Your answer should be the lines below from the one with "ATOM 87 N N" to the one with "ATOM 96 C C", both included, given again exactly and with nothing added.
··· DATA FOR THIS EXERCISE
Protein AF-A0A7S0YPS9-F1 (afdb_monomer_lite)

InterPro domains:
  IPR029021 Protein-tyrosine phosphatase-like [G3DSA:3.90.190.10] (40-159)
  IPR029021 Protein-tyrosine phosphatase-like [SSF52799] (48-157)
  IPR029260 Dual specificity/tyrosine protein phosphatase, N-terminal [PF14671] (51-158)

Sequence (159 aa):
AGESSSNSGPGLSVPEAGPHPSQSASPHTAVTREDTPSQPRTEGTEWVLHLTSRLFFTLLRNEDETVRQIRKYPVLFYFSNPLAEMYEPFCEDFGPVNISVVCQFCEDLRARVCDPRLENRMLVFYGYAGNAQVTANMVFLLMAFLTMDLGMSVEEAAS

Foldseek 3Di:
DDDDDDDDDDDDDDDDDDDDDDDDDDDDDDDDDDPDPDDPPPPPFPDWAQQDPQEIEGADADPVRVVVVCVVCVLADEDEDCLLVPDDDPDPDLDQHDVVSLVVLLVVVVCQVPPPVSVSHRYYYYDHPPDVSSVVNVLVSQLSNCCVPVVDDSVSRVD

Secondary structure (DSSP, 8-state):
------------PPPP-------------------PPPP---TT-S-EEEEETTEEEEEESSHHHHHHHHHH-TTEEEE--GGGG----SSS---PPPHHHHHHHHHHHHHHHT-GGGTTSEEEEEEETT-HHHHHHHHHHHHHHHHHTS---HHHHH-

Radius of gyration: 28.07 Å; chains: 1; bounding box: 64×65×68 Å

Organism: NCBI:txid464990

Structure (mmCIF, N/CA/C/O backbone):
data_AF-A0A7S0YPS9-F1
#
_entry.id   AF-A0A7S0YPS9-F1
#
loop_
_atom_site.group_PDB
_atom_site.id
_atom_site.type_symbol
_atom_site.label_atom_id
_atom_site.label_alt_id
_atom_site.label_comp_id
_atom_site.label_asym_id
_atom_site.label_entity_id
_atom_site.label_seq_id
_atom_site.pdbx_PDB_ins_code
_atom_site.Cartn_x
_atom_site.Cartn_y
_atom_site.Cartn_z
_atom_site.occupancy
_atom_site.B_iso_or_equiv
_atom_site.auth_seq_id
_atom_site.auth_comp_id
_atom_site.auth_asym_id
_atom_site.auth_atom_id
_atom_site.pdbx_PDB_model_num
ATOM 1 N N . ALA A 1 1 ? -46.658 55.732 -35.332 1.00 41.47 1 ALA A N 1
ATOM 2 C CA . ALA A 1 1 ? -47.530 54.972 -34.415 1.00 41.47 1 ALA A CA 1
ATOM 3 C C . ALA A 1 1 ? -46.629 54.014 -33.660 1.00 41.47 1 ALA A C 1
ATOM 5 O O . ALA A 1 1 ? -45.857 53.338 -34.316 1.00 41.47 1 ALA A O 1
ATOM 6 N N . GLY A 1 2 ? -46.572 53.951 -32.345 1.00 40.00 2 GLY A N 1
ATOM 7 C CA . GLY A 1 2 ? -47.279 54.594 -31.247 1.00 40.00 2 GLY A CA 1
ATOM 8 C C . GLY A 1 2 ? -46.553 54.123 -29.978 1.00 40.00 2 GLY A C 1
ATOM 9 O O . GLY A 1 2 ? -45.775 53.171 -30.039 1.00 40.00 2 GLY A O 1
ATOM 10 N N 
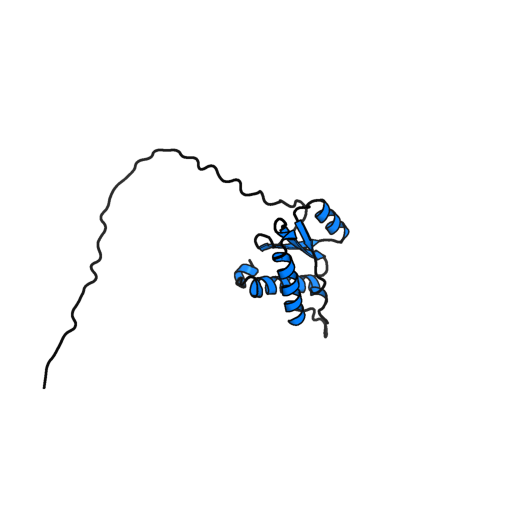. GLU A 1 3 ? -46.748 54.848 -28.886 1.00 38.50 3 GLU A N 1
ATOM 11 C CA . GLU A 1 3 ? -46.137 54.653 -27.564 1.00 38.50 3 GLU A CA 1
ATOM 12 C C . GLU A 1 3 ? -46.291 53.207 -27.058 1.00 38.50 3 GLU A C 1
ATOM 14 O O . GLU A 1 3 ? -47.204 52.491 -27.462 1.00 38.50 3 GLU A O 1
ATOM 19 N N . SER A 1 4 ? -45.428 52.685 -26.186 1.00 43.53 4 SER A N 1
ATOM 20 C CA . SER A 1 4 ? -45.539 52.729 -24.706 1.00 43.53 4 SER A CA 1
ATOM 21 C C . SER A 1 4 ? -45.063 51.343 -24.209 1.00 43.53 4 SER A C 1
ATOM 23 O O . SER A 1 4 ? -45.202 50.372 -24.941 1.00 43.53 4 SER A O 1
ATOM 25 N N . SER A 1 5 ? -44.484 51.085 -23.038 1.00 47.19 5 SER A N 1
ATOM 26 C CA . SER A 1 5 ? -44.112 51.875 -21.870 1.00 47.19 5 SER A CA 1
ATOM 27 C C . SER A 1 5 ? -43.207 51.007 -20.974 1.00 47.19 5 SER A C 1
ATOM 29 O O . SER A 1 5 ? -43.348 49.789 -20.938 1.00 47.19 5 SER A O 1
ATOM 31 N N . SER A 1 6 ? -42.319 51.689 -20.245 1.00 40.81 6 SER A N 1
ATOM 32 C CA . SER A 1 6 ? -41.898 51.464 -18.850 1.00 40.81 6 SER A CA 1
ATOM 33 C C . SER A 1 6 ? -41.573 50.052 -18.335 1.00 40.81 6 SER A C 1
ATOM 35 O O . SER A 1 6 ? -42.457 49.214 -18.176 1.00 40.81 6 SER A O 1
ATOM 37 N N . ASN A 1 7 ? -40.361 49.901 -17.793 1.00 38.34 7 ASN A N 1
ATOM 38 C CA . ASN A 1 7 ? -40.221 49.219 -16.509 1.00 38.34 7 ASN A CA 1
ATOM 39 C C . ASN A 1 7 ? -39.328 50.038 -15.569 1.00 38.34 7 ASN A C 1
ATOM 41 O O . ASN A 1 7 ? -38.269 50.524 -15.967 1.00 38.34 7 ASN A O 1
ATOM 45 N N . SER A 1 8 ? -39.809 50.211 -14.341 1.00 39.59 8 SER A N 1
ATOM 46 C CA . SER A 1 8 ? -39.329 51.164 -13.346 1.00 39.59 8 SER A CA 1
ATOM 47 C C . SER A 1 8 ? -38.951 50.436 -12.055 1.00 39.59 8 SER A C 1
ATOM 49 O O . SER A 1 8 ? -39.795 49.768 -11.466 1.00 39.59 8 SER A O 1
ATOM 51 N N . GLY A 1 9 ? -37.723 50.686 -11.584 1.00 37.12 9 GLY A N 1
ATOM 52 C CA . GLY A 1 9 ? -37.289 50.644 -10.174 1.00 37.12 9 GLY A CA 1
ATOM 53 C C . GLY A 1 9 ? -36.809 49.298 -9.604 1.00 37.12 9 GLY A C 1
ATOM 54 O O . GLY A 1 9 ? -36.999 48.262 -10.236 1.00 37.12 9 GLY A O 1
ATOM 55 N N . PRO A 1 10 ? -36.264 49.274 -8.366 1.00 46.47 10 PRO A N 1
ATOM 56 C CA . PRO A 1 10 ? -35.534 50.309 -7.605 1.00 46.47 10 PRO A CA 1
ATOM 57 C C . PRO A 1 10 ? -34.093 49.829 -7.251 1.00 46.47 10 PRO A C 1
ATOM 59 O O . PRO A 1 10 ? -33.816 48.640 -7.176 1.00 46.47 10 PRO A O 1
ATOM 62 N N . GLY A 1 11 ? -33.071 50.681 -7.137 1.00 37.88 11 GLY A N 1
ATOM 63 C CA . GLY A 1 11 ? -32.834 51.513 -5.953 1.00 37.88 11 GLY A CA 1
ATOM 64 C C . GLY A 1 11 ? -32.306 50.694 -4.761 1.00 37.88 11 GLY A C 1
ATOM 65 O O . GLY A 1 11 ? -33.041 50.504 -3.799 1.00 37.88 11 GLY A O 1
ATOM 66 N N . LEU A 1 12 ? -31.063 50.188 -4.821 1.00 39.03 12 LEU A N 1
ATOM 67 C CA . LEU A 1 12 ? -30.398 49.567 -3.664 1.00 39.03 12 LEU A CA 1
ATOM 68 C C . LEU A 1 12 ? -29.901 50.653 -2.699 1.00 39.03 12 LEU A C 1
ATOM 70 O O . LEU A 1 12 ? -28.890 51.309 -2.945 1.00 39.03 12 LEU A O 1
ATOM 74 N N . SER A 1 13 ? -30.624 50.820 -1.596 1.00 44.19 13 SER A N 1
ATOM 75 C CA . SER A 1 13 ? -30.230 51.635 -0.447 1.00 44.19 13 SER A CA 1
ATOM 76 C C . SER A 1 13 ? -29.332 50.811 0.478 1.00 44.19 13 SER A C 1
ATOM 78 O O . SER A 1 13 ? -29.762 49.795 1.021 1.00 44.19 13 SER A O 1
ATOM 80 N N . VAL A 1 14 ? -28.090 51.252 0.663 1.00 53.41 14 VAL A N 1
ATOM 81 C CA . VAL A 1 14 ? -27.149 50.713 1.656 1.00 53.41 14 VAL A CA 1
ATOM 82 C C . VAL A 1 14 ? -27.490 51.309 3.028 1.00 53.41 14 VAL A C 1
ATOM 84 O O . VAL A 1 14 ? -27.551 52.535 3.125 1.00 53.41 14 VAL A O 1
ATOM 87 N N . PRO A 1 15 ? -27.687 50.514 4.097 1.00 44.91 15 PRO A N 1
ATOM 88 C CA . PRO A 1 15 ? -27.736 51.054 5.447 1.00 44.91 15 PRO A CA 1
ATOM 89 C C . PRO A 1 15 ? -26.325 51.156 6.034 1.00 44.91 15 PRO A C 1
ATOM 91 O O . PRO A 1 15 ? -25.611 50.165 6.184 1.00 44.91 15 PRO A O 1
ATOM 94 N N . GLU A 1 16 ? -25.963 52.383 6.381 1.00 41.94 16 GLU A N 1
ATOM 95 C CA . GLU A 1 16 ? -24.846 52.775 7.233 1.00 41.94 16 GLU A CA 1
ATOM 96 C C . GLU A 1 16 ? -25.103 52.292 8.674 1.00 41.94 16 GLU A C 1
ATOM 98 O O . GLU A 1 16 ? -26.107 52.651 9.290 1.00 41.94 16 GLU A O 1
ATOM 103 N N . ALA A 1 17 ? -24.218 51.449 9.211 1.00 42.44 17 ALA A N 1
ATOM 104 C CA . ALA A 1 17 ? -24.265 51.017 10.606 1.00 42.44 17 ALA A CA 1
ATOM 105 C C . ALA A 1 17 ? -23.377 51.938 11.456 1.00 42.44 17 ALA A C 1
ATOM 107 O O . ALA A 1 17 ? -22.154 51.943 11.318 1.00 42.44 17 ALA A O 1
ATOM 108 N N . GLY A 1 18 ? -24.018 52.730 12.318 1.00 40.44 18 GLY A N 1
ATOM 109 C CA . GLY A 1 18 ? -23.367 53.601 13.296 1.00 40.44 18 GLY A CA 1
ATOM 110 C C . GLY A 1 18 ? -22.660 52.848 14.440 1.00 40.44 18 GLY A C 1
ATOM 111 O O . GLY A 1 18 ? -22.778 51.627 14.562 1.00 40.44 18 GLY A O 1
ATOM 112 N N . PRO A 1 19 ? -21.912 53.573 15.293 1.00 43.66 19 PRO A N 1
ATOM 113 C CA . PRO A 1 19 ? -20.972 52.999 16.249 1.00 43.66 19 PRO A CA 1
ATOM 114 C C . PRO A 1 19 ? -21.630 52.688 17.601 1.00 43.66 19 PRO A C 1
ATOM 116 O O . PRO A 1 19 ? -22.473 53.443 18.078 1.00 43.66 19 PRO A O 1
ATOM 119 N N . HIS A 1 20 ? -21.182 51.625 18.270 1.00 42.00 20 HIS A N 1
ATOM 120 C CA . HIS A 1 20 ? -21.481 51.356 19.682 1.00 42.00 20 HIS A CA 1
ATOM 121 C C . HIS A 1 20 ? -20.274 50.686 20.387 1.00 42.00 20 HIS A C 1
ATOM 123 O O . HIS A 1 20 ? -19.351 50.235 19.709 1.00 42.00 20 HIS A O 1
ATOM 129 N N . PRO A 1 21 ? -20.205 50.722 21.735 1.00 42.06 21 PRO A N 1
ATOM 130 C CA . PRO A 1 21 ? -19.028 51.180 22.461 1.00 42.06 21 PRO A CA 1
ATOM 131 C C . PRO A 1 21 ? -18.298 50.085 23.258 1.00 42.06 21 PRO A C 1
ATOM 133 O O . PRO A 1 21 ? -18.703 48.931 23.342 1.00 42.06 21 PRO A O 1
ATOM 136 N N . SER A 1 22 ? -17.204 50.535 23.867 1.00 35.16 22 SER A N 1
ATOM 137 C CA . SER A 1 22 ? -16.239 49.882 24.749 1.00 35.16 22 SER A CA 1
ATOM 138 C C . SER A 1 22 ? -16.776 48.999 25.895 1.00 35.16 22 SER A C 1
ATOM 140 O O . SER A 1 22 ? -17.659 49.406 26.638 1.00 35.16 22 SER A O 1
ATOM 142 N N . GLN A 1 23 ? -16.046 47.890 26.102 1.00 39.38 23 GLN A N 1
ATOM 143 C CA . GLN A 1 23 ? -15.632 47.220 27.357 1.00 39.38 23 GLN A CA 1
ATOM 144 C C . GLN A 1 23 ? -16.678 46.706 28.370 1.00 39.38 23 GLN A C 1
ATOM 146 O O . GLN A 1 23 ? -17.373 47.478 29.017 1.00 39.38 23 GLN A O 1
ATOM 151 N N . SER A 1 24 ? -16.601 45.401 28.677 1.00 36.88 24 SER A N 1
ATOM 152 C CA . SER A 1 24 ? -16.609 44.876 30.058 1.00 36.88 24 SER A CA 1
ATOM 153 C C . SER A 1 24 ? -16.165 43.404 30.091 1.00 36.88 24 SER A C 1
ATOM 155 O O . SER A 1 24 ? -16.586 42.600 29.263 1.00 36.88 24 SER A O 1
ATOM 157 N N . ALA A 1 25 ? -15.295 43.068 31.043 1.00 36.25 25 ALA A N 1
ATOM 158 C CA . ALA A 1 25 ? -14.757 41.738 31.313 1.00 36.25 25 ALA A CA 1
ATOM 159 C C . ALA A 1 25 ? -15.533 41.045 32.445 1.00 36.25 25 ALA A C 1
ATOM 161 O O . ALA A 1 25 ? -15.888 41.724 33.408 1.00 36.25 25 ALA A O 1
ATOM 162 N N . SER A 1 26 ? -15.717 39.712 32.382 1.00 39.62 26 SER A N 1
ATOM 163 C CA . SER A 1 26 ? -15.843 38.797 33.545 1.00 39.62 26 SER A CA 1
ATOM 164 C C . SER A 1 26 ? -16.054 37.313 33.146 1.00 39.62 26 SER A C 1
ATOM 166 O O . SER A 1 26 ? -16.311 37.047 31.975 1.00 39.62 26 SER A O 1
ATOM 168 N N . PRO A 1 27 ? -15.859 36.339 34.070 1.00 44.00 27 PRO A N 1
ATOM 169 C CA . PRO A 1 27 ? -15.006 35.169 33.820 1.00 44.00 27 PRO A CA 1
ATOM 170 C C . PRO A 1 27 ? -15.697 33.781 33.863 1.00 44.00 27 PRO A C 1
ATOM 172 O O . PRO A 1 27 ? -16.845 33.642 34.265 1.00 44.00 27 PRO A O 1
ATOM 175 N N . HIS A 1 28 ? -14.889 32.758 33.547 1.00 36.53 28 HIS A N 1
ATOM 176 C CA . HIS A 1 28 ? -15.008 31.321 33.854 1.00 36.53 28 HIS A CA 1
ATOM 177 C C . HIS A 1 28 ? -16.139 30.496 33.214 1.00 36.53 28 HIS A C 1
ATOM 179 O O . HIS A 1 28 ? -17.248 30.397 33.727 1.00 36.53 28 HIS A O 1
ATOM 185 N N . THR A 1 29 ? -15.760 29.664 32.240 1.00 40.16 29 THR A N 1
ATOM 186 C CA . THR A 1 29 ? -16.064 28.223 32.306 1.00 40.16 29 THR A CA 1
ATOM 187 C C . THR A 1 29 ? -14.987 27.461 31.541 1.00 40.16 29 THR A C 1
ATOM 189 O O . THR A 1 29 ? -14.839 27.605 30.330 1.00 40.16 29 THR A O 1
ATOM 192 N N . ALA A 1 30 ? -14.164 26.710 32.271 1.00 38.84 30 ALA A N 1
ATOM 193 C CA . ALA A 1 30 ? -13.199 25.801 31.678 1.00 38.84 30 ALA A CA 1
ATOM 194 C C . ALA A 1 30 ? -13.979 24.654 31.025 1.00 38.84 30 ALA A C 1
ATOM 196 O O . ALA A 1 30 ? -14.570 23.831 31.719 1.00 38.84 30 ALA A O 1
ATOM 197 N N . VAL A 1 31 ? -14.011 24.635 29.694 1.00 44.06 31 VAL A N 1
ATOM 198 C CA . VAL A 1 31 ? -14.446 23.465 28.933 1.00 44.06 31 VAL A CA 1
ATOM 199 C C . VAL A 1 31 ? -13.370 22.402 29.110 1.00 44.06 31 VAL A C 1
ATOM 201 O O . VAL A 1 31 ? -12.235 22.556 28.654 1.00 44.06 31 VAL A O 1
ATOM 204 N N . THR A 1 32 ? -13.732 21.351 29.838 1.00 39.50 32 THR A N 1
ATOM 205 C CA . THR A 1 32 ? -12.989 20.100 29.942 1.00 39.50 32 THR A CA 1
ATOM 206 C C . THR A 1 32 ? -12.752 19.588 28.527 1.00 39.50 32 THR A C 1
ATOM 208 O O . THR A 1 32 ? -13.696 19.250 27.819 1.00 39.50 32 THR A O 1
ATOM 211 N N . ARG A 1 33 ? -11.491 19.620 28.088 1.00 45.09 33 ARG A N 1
······
#### [FINISHED TASK]
ATOM 87 N N . PRO A 1 15 ? -27.687 50.514 4.097 1.00 44.91 15 PRO A N 1
ATOM 88 C CA . PRO A 1 15 ? -27.736 51.054 5.447 1.00 44.91 15 PRO A CA 1
ATOM 89 C C . PRO A 1 15 ? -26.325 51.156 6.034 1.00 44.91 15 PRO A C 1
ATOM 91 O O . PRO A 1 15 ? -25.611 50.165 6.184 1.00 44.91 15 PRO A O 1
ATOM 94 N N . GLU A 1 16 ? -25.963 52.383 6.381 1.00 41.94 16 GLU A N 1
ATOM 95 C CA . GLU A 1 16 ? -24.846 52.775 7.233 1.00 41.94 16 GLU A CA 1
ATOM 96 C C . GLU A 1 16 ? -25.103 52.292 8.674 1.00 41.94 16 GLU A C 1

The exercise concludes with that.